As to the content, the epigrams include many variations on familiar Wilde themes, namely that 1. the aim of life is to become an individualist, to be yourself, 2. the most important thing in life, more than all the Victorian shibboleths of sincerity and duty and honour and all the rest of it, is to be stylish and this involves the maximum amount of artifice.
The first duty in life is to be as artificial as possible.
As in the Preface, some are more effective than others. For example, ‘Time is a waste of money’ strikes me as barely worth the ink, whereas ‘One should always be a little improbable’ strikes me as being sly and stylish and true.
Something like ‘Religions die when they are proved to be true. Science is the record of dead religions’ clearly addresses issues of great importance in the late nineteenth century, which not many of us care about these days. Science is clearly science and dominates 21st century society; and if people want to have religious beliefs, that’s fine. But the two no longer clash head-on as they did for so many Victorian and Edwardian social thinkers.
‘The only way to atone for being occasionally a little over-dressed is by being always absolutely over-educated’ has the polished confidence of the product of a good public school and Oxford, and the reference to exams indicates the eternal undergraduate: ‘In examinations the foolish ask questions that the wise cannot answer.’
Wilde studied Classics at Oxford and the late-Victorian aesthetes were obsessed with their suave version of Greek mythology, so there are the usual references to classical myth: ‘It is only the gods who taste of death. Apollo has passed away, but Hyacinth, whom men say he slew, lives on. Nero and Narcissus are always with us.’
It was hardly original in 1894 to lump together industry, factories, serious work, the philistine middle class, bourgeois earnestness and oppose them to the stylishness of the aesthete and dandy. These themes had been developed, in their different ways, by Matthew Arnold and Walter Pater as long ago as the 1870s. High-minded Latin-quoting poets who despised anything which smacked of industry, hard work and earnestness had been around for decades. Wilde’s contribution was to take the attitude to its logical extreme and create an entire worldview, worked out across essays, stories, fairy tales, fiction and plays, going out of his way to mock bourgeois earnestness and turn all its values on their heads.
- Ambition is the last refuge of the failure.
- Industry is the root of all ugliness.
And by contrast valuing only the utterly artificial, paradoxical, whimsical and unearnest:
- The condition of perfection is idleness.
You can see how many of these snappy sayings would appear when read out by an extremely earnest and literal-minded prosecuting lawyer in a Victorian court.
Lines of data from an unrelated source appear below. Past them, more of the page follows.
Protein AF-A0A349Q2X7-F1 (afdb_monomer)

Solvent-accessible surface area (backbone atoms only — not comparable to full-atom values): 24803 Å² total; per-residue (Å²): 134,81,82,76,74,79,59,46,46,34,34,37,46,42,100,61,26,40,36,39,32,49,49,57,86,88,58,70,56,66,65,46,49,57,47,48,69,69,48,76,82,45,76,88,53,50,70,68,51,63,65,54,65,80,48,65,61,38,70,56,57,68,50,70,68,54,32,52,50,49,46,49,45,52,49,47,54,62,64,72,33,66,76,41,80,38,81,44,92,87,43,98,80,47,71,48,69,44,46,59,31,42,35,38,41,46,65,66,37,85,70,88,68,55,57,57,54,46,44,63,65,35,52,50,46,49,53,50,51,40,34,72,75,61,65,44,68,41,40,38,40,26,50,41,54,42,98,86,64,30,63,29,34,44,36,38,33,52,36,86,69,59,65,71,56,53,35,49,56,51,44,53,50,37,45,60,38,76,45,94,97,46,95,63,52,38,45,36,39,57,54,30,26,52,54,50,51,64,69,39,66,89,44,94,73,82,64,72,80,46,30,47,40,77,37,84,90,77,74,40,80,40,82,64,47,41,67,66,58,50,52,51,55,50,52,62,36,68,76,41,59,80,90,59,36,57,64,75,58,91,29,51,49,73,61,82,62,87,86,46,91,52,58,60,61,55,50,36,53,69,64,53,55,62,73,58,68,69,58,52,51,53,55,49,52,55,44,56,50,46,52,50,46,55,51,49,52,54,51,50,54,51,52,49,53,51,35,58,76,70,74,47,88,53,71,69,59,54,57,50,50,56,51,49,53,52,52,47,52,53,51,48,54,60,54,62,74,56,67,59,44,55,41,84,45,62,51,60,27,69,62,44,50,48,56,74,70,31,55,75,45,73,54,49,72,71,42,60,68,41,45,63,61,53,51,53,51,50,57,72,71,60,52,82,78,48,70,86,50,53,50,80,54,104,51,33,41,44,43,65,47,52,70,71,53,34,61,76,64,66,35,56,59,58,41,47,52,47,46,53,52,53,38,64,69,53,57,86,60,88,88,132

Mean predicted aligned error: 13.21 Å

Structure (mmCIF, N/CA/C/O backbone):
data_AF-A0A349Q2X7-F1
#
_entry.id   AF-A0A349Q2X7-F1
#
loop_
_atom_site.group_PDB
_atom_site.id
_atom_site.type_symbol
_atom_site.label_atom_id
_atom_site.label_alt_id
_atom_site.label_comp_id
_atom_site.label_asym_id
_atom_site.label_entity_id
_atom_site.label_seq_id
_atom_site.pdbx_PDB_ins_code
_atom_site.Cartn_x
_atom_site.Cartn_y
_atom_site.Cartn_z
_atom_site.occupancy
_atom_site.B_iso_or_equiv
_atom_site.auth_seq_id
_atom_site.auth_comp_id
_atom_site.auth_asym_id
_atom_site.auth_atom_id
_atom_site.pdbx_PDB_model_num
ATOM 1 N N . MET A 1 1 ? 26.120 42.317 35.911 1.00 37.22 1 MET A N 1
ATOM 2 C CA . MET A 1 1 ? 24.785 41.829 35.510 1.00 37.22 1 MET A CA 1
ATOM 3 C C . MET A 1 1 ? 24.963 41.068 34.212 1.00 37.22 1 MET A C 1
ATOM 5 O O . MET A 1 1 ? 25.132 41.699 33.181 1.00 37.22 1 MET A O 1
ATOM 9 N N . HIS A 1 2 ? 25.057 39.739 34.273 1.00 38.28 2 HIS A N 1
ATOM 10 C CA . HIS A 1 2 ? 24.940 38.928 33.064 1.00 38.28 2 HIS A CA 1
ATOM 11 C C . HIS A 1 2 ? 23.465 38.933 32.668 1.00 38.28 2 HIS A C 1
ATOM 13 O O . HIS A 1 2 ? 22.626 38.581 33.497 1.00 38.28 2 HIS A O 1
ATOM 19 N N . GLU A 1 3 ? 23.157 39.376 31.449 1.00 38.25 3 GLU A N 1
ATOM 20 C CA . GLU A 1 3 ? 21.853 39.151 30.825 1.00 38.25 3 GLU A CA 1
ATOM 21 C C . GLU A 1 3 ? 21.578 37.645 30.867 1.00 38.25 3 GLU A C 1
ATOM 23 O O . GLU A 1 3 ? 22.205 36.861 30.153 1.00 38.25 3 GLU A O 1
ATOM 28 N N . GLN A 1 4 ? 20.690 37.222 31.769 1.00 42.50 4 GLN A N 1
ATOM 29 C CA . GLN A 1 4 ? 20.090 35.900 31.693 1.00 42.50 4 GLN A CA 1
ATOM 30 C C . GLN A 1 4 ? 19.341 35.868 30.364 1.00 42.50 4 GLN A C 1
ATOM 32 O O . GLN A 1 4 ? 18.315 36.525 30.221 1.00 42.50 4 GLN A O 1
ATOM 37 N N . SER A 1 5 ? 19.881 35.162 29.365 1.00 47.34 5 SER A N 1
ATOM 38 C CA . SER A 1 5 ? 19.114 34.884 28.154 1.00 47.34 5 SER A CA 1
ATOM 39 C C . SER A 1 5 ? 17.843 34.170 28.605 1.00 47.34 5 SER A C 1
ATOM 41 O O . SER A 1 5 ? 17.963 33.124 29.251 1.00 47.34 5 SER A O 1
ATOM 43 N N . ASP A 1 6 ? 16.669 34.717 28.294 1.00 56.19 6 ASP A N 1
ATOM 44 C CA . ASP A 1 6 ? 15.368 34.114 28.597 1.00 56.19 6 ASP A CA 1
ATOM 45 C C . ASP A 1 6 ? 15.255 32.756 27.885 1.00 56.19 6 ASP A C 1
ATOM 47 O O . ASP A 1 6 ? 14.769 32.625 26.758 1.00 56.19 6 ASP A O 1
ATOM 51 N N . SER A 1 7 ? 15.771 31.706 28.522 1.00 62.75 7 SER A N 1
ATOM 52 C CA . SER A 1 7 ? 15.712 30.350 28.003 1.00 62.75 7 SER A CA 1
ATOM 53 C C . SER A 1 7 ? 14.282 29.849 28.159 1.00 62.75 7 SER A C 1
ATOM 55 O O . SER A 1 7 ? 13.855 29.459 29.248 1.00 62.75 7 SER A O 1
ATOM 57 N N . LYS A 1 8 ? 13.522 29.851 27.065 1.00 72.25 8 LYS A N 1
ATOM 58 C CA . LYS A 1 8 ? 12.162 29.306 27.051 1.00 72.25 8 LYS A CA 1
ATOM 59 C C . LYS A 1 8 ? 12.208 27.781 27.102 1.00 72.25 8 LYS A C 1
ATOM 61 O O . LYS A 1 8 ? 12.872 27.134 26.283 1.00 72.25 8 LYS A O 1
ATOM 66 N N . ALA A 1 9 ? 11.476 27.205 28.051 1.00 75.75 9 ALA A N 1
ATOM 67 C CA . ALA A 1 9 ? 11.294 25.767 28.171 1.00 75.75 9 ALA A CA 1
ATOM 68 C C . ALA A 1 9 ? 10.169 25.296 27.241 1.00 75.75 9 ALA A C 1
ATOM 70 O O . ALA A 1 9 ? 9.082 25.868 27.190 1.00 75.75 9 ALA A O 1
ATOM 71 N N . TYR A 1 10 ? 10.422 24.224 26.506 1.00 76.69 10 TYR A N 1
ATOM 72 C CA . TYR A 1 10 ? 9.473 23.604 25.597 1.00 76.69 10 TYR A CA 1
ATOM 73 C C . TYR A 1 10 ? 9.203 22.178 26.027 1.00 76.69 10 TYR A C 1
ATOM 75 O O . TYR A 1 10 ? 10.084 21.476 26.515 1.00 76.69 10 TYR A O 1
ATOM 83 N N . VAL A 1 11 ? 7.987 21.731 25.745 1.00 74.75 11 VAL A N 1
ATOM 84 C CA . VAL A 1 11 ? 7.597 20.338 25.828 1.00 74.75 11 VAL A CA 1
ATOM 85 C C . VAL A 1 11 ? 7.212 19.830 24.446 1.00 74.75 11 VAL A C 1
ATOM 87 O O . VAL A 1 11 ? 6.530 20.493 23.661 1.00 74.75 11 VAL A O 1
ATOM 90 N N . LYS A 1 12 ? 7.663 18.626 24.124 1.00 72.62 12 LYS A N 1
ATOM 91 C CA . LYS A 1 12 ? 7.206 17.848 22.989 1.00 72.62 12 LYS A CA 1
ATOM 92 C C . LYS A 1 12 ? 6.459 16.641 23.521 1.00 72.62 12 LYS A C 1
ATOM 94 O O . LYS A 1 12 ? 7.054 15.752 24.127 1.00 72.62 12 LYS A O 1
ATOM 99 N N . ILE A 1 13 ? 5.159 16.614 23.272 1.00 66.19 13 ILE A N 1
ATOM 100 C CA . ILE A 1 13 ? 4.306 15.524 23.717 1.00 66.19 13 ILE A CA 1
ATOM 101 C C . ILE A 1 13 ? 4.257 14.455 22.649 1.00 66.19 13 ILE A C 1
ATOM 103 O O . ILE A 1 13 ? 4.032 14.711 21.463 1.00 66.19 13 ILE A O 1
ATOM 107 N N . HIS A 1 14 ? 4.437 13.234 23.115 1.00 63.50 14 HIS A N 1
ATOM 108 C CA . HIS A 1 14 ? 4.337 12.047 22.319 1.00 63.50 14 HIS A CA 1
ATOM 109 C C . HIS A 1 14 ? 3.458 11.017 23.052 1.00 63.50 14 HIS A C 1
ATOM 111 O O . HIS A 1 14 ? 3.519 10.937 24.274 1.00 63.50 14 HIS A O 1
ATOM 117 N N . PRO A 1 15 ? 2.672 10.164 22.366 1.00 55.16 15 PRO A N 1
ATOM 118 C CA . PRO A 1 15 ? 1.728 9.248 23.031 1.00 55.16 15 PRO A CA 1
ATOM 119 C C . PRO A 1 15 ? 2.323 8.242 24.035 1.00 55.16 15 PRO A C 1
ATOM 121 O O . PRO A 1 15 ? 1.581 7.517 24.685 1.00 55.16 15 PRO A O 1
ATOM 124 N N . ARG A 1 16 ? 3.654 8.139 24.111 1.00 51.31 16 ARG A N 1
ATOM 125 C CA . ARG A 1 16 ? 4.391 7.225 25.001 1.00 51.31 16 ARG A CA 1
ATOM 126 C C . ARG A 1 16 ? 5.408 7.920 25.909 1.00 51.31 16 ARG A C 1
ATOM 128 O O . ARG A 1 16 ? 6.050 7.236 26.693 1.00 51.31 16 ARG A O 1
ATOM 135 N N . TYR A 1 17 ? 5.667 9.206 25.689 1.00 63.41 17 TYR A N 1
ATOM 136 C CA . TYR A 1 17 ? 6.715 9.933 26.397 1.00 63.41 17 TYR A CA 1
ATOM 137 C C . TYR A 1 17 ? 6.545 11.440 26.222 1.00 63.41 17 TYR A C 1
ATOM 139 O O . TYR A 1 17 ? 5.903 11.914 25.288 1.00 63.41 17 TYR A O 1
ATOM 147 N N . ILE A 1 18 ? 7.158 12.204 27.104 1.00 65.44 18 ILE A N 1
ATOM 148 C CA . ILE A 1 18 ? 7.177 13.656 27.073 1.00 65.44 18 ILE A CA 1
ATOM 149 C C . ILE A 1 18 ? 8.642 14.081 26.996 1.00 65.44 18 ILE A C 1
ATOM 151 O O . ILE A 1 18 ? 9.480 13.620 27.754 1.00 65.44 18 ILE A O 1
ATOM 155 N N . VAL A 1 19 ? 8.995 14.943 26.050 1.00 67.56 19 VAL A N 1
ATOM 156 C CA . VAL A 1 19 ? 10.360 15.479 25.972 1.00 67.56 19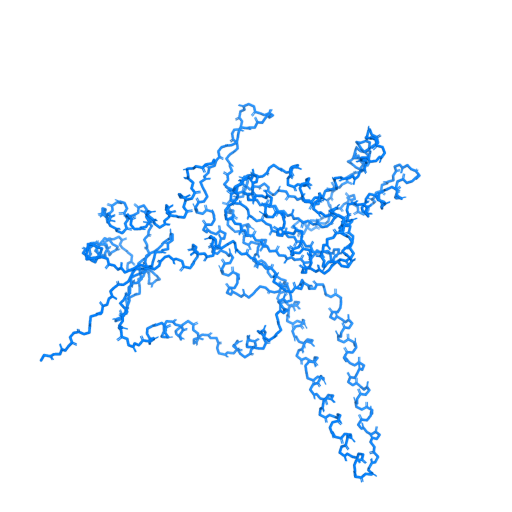 VAL A CA 1
ATOM 157 C C . VAL A 1 19 ? 10.325 16.928 26.389 1.00 67.56 19 VAL A C 1
ATOM 159 O O . VAL A 1 19 ? 9.636 17.707 25.738 1.00 67.56 19 VAL A O 1
ATOM 162 N N . THR A 1 20 ? 11.066 17.309 27.419 1.00 69.38 20 THR A N 1
ATOM 163 C CA . THR A 1 20 ? 11.255 18.714 27.773 1.00 69.38 20 THR A CA 1
ATOM 164 C C . THR A 1 20 ? 12.631 19.180 27.315 1.00 69.38 20 THR A C 1
ATOM 166 O O . THR A 1 20 ? 13.600 18.425 27.303 1.00 69.38 20 THR A O 1
ATOM 169 N N . TYR A 1 21 ? 12.735 20.412 26.839 1.00 69.25 21 TYR A N 1
ATOM 170 C CA . TYR A 1 21 ? 14.012 20.975 26.407 1.00 69.25 21 TYR A CA 1
ATOM 171 C C . TYR A 1 21 ? 14.001 22.487 26.508 1.00 69.25 21 TYR A C 1
ATOM 173 O O . TYR A 1 21 ? 12.9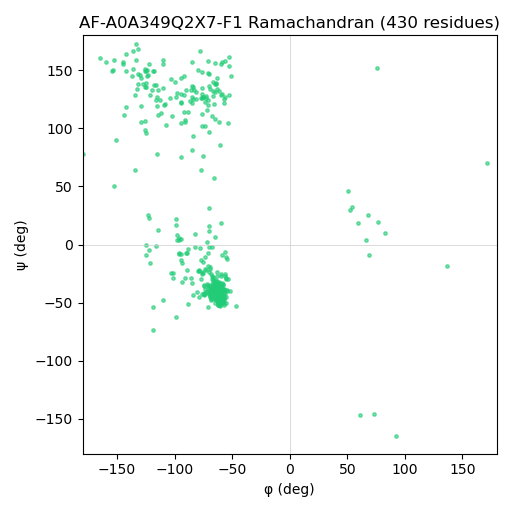62 23.120 26.327 1.00 69.25 21 TYR A O 1
ATOM 181 N N . GLN A 1 22 ? 15.164 23.071 26.766 1.00 65.81 22 GLN A N 1
ATOM 182 C CA . GLN A 1 22 ? 15.341 24.512 26.737 1.00 65.81 22 GLN A CA 1
ATOM 183 C C . GLN A 1 22 ? 15.793 24.917 25.338 1.00 65.81 22 GLN A C 1
ATOM 185 O O . GLN A 1 22 ? 16.712 24.338 24.759 1.00 65.81 22 GLN A O 1
ATOM 190 N N . LYS A 1 23 ? 15.105 25.895 24.748 1.00 56.50 23 LYS A N 1
ATOM 191 C CA . LYS A 1 23 ? 15.543 26.495 23.489 1.00 56.50 23 LYS A CA 1
ATOM 192 C C . LYS A 1 23 ? 16.190 27.830 23.828 1.00 56.50 23 LYS A C 1
ATOM 194 O O . LYS A 1 23 ? 15.488 28.768 24.193 1.00 56.50 23 LYS A O 1
ATOM 199 N N . HIS A 1 24 ? 17.504 27.923 23.669 1.00 53.66 24 HIS A N 1
ATOM 200 C CA . HIS A 1 24 ? 18.185 29.213 23.716 1.00 53.66 24 HIS A CA 1
ATOM 201 C C . HIS A 1 24 ? 17.874 29.989 22.431 1.00 53.66 24 HIS A C 1
ATOM 203 O O . HIS A 1 24 ? 18.034 29.467 21.320 1.00 53.66 24 HIS A O 1
ATOM 209 N N . GLU A 1 25 ? 17.380 31.220 22.566 1.00 44.12 25 GLU A N 1
ATOM 210 C CA . GLU A 1 25 ? 17.229 32.127 21.430 1.00 44.12 25 GLU A CA 1
ATOM 211 C C . GLU A 1 25 ? 18.632 32.460 20.901 1.00 44.12 25 GLU A C 1
ATOM 213 O O . GLU A 1 25 ? 19.424 33.117 21.565 1.00 44.12 25 GLU A O 1
ATOM 218 N N . GLY A 1 26 ? 18.977 31.917 19.728 1.00 43.81 26 GLY A N 1
ATOM 219 C CA . GLY A 1 26 ? 20.214 32.261 19.022 1.00 43.81 26 GLY A CA 1
ATOM 220 C C . GLY A 1 26 ? 21.001 31.101 18.416 1.00 43.81 26 GLY A C 1
ATOM 221 O O . GLY A 1 26 ? 21.792 31.347 17.511 1.00 43.81 26 GLY A O 1
ATOM 222 N N . LYS A 1 27 ? 20.796 29.840 18.826 1.00 40.12 27 LYS A N 1
ATOM 223 C CA . LYS A 1 27 ? 21.600 28.723 18.293 1.00 40.12 27 LYS A CA 1
ATOM 224 C C . LYS A 1 27 ? 20.800 27.442 18.071 1.00 40.12 27 LYS A C 1
ATOM 226 O O . LYS A 1 27 ? 20.330 26.789 18.995 1.00 40.12 27 LYS A O 1
ATOM 231 N N . THR A 1 28 ? 20.753 27.017 16.810 1.00 46.97 28 THR A N 1
ATOM 232 C CA . THR A 1 28 ? 20.349 25.676 16.347 1.00 46.97 28 THR A CA 1
ATOM 233 C C . THR A 1 28 ? 21.296 24.559 16.814 1.00 46.97 28 THR A C 1
ATOM 235 O O . THR A 1 28 ? 21.135 23.418 16.392 1.00 46.97 28 THR A O 1
ATOM 238 N N . GLU A 1 29 ? 22.285 24.858 17.665 1.00 47.22 29 GLU A N 1
ATOM 239 C CA . GLU A 1 29 ? 23.328 23.927 18.112 1.00 47.22 29 GLU A CA 1
ATOM 240 C C . GLU A 1 29 ? 22.770 22.726 18.884 1.00 47.22 29 GLU A C 1
ATOM 242 O O . GLU A 1 29 ? 23.265 21.633 18.671 1.00 47.22 29 GLU A O 1
ATOM 247 N N . GLY A 1 30 ? 21.698 22.860 19.676 1.00 45.94 30 GLY A N 1
ATOM 248 C CA . GLY A 1 30 ? 21.087 21.713 20.373 1.00 45.94 30 GLY A CA 1
ATOM 249 C C . GLY A 1 30 ? 20.353 20.736 19.440 1.00 45.94 30 GLY A C 1
ATOM 250 O O . GLY A 1 30 ? 20.475 19.519 19.574 1.00 45.94 30 GLY A O 1
ATOM 251 N N . GLU A 1 31 ? 19.632 21.247 18.433 1.00 46.94 31 GLU A N 1
ATOM 252 C CA . GLU A 1 31 ? 19.008 20.410 17.390 1.00 46.94 31 GLU A CA 1
ATOM 253 C C . GLU A 1 31 ? 20.051 19.821 16.433 1.00 46.94 31 GLU A C 1
ATOM 255 O O . GLU A 1 31 ? 19.882 18.696 15.958 1.00 46.94 31 GLU A O 1
ATOM 260 N N . LYS A 1 32 ? 21.123 20.572 16.162 1.00 50.81 32 LYS A N 1
ATOM 261 C CA . LYS A 1 32 ? 22.270 20.135 15.371 1.00 50.81 32 LYS A CA 1
ATOM 262 C C . LYS A 1 32 ? 23.060 19.055 16.114 1.00 50.81 32 LYS A C 1
ATOM 264 O O . LYS A 1 32 ? 23.257 18.006 15.538 1.00 50.81 32 LYS A O 1
ATOM 269 N N . ALA A 1 33 ? 23.366 19.214 17.399 1.00 51.44 33 ALA A N 1
ATOM 270 C CA . ALA A 1 33 ? 24.040 18.206 18.221 1.00 51.44 33 ALA A CA 1
ATOM 271 C C . ALA A 1 33 ? 23.197 16.932 18.395 1.00 51.44 33 ALA A C 1
ATOM 273 O O . ALA A 1 33 ? 23.730 15.829 18.329 1.00 51.44 33 ALA A O 1
ATOM 274 N N . LEU A 1 34 ? 21.870 17.054 18.538 1.00 43.72 34 LEU A N 1
ATOM 275 C CA . LEU A 1 34 ? 20.970 15.897 18.550 1.00 43.72 34 LEU A CA 1
ATOM 276 C C . LEU A 1 34 ? 20.936 15.180 17.187 1.00 43.72 34 LEU A C 1
ATOM 278 O O . LEU A 1 34 ? 20.881 13.953 17.160 1.00 43.72 34 LEU A O 1
ATOM 282 N N . ARG A 1 35 ? 20.978 15.912 16.062 1.00 46.31 35 ARG A N 1
ATOM 283 C CA . ARG A 1 35 ? 21.117 15.318 14.717 1.00 46.31 35 ARG A CA 1
ATOM 284 C C . ARG A 1 35 ? 22.492 14.690 14.514 1.00 46.31 35 ARG A C 1
ATOM 286 O O . ARG A 1 35 ? 22.545 13.540 14.105 1.00 46.31 35 ARG A O 1
ATOM 293 N N . ASP A 1 36 ? 23.561 15.392 14.855 1.00 48.44 36 ASP A N 1
ATOM 294 C CA . ASP A 1 36 ? 24.951 14.988 14.652 1.00 48.44 36 ASP A CA 1
ATOM 295 C C . ASP A 1 36 ? 25.297 13.763 15.517 1.00 48.44 36 ASP A C 1
ATOM 297 O O . ASP A 1 36 ? 25.906 12.820 15.022 1.00 48.44 36 ASP A O 1
ATOM 301 N N . MET A 1 37 ? 24.783 13.677 16.751 1.00 44.41 37 MET A N 1
ATOM 302 C CA . MET A 1 37 ? 24.880 12.478 17.601 1.00 44.41 37 MET A CA 1
ATOM 303 C C . MET A 1 37 ? 24.082 11.281 17.041 1.00 44.41 37 MET A C 1
ATOM 305 O O . MET A 1 37 ? 24.436 10.130 17.278 1.00 44.41 37 MET A O 1
ATOM 309 N N . ILE A 1 38 ? 22.993 11.524 16.301 1.00 43.16 38 ILE A N 1
ATOM 310 C CA . ILE A 1 38 ? 22.236 10.474 15.591 1.00 43.16 38 ILE A CA 1
ATOM 311 C C . ILE A 1 38 ? 22.940 10.072 14.278 1.00 43.16 38 ILE A C 1
ATOM 313 O O . ILE A 1 38 ? 22.719 8.967 13.781 1.00 43.16 38 ILE A O 1
ATOM 317 N N . GLN A 1 39 ? 23.776 10.948 13.718 1.00 41.59 39 GLN A N 1
ATOM 318 C CA . GLN A 1 39 ? 24.331 10.849 12.368 1.00 41.59 39 GLN A CA 1
ATOM 319 C C . GLN A 1 39 ? 25.782 10.333 12.336 1.00 41.59 39 GLN A C 1
ATOM 321 O O . GLN A 1 39 ? 26.161 9.685 11.359 1.00 41.59 39 GLN A O 1
ATOM 326 N N . SER A 1 40 ? 26.544 10.496 13.424 1.00 37.91 40 SER A N 1
ATOM 327 C CA . SER A 1 40 ? 27.943 10.051 13.571 1.00 37.91 40 SER A CA 1
ATOM 328 C C . SER A 1 40 ? 28.158 8.529 13.591 1.00 37.91 40 SER A C 1
ATOM 330 O O . SER A 1 40 ? 29.294 8.072 13.619 1.00 37.91 40 SER A O 1
ATOM 332 N N . ASN A 1 41 ? 27.092 7.723 13.523 1.00 38.00 41 ASN A N 1
ATOM 333 C CA . ASN A 1 41 ? 27.170 6.257 13.469 1.00 38.00 41 ASN A CA 1
ATOM 334 C C . ASN A 1 41 ? 27.058 5.666 12.047 1.00 38.00 41 ASN A C 1
ATOM 336 O O . ASN A 1 41 ? 26.915 4.454 11.902 1.00 38.00 41 ASN A O 1
ATOM 340 N N . THR A 1 42 ? 27.078 6.484 10.987 1.00 41.28 42 THR A N 1
ATOM 341 C CA . THR A 1 42 ? 26.770 6.016 9.617 1.00 41.28 42 THR A CA 1
ATOM 342 C C . THR A 1 42 ? 27.444 6.844 8.513 1.00 41.28 42 THR A C 1
ATOM 344 O O . THR A 1 42 ? 26.790 7.278 7.566 1.00 41.28 42 THR A O 1
ATOM 347 N N . GLU A 1 43 ? 28.755 7.073 8.589 1.00 35.12 43 GLU A N 1
ATOM 348 C CA . GLU A 1 43 ? 29.453 7.860 7.553 1.00 35.12 43 GLU A CA 1
ATOM 349 C C . GLU A 1 43 ? 29.690 7.095 6.242 1.00 35.12 43 GLU A C 1
ATOM 351 O O . GLU A 1 43 ? 29.661 7.696 5.176 1.00 35.12 43 GLU A O 1
ATOM 356 N N . THR A 1 44 ? 29.738 5.761 6.249 1.00 38.06 44 THR A N 1
ATOM 357 C CA . THR A 1 44 ? 29.840 4.969 5.002 1.00 38.06 44 THR A CA 1
ATOM 358 C C . THR A 1 44 ? 28.506 4.860 4.248 1.00 38.06 44 THR A C 1
ATOM 360 O O . THR A 1 44 ? 28.449 4.455 3.092 1.00 38.06 44 THR A O 1
ATOM 363 N N . VAL A 1 45 ? 27.399 5.228 4.898 1.00 37.34 45 VAL A N 1
ATOM 364 C CA . VAL A 1 45 ? 26.043 5.038 4.374 1.00 37.34 45 VAL A CA 1
ATOM 365 C C . VAL A 1 45 ? 25.564 6.294 3.627 1.00 37.34 45 VAL A C 1
ATOM 367 O O . VAL A 1 45 ? 24.866 6.182 2.625 1.00 37.34 45 VAL A O 1
ATOM 370 N N . LEU A 1 46 ? 25.984 7.494 4.036 1.00 38.41 46 LEU A N 1
ATOM 371 C CA . LEU A 1 46 ? 25.464 8.782 3.548 1.00 38.41 46 LEU A CA 1
ATOM 372 C C . LEU A 1 46 ? 25.752 9.106 2.070 1.00 38.41 46 LEU A C 1
ATOM 374 O O . LEU A 1 46 ? 24.900 9.725 1.424 1.00 38.41 46 LEU A O 1
ATOM 378 N N . GLU A 1 47 ? 26.873 8.649 1.510 1.00 37.81 47 GLU A N 1
ATOM 379 C CA . GLU A 1 47 ? 27.206 8.857 0.089 1.00 37.81 47 GLU A CA 1
ATOM 380 C C . GLU A 1 47 ? 26.206 8.133 -0.837 1.00 37.81 47 GLU A C 1
ATOM 382 O O . GLU A 1 47 ? 25.759 8.684 -1.845 1.00 37.81 47 GLU A O 1
ATOM 387 N N . SER A 1 48 ? 25.741 6.942 -0.431 1.00 34.25 48 SER A N 1
ATOM 388 C CA . SER A 1 48 ? 24.688 6.198 -1.143 1.00 34.25 48 SER A CA 1
ATOM 389 C C . SER A 1 48 ? 23.292 6.818 -0.971 1.00 34.25 48 SER A C 1
ATOM 391 O O . SER A 1 48 ? 22.400 6.610 -1.792 1.00 34.25 48 SER A O 1
ATOM 393 N N . TYR A 1 49 ? 23.067 7.613 0.083 1.00 35.12 49 TYR A N 1
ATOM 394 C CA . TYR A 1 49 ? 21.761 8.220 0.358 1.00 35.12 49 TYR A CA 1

Disastrous. Moreover note the second part of the title – ‘for the young‘ and published in an undergraduate magazine. Wilde could hardly have done more to play into the hands of those who accused him of consciously and deliberately setting out to corrupt the nation’s youth.
Having read them half a dozen times, I think the improbable one is my second favourite. My favourite is:
Nothing that actually occurs is of the smallest importance.
I think what Wilde is implying is that the only important things go on in the life of the mind i.e. the imagination, whereas the real world is ultimately trivial. I find that a sympathetic idea. But I take it at a deeper level, too: Nothing really matters. You’re going to die, I’m going to die, our children and grandchildren will die. Things matter for a bit, maybe, while anyone remembers them. But eventually all of us will be compost on an over-heated planet and all these words and the thoughts they record will have disappeared like morning dew, like grains of sand lost in the boiling desert which the earth is destined to become. For the time being, though – enjoy.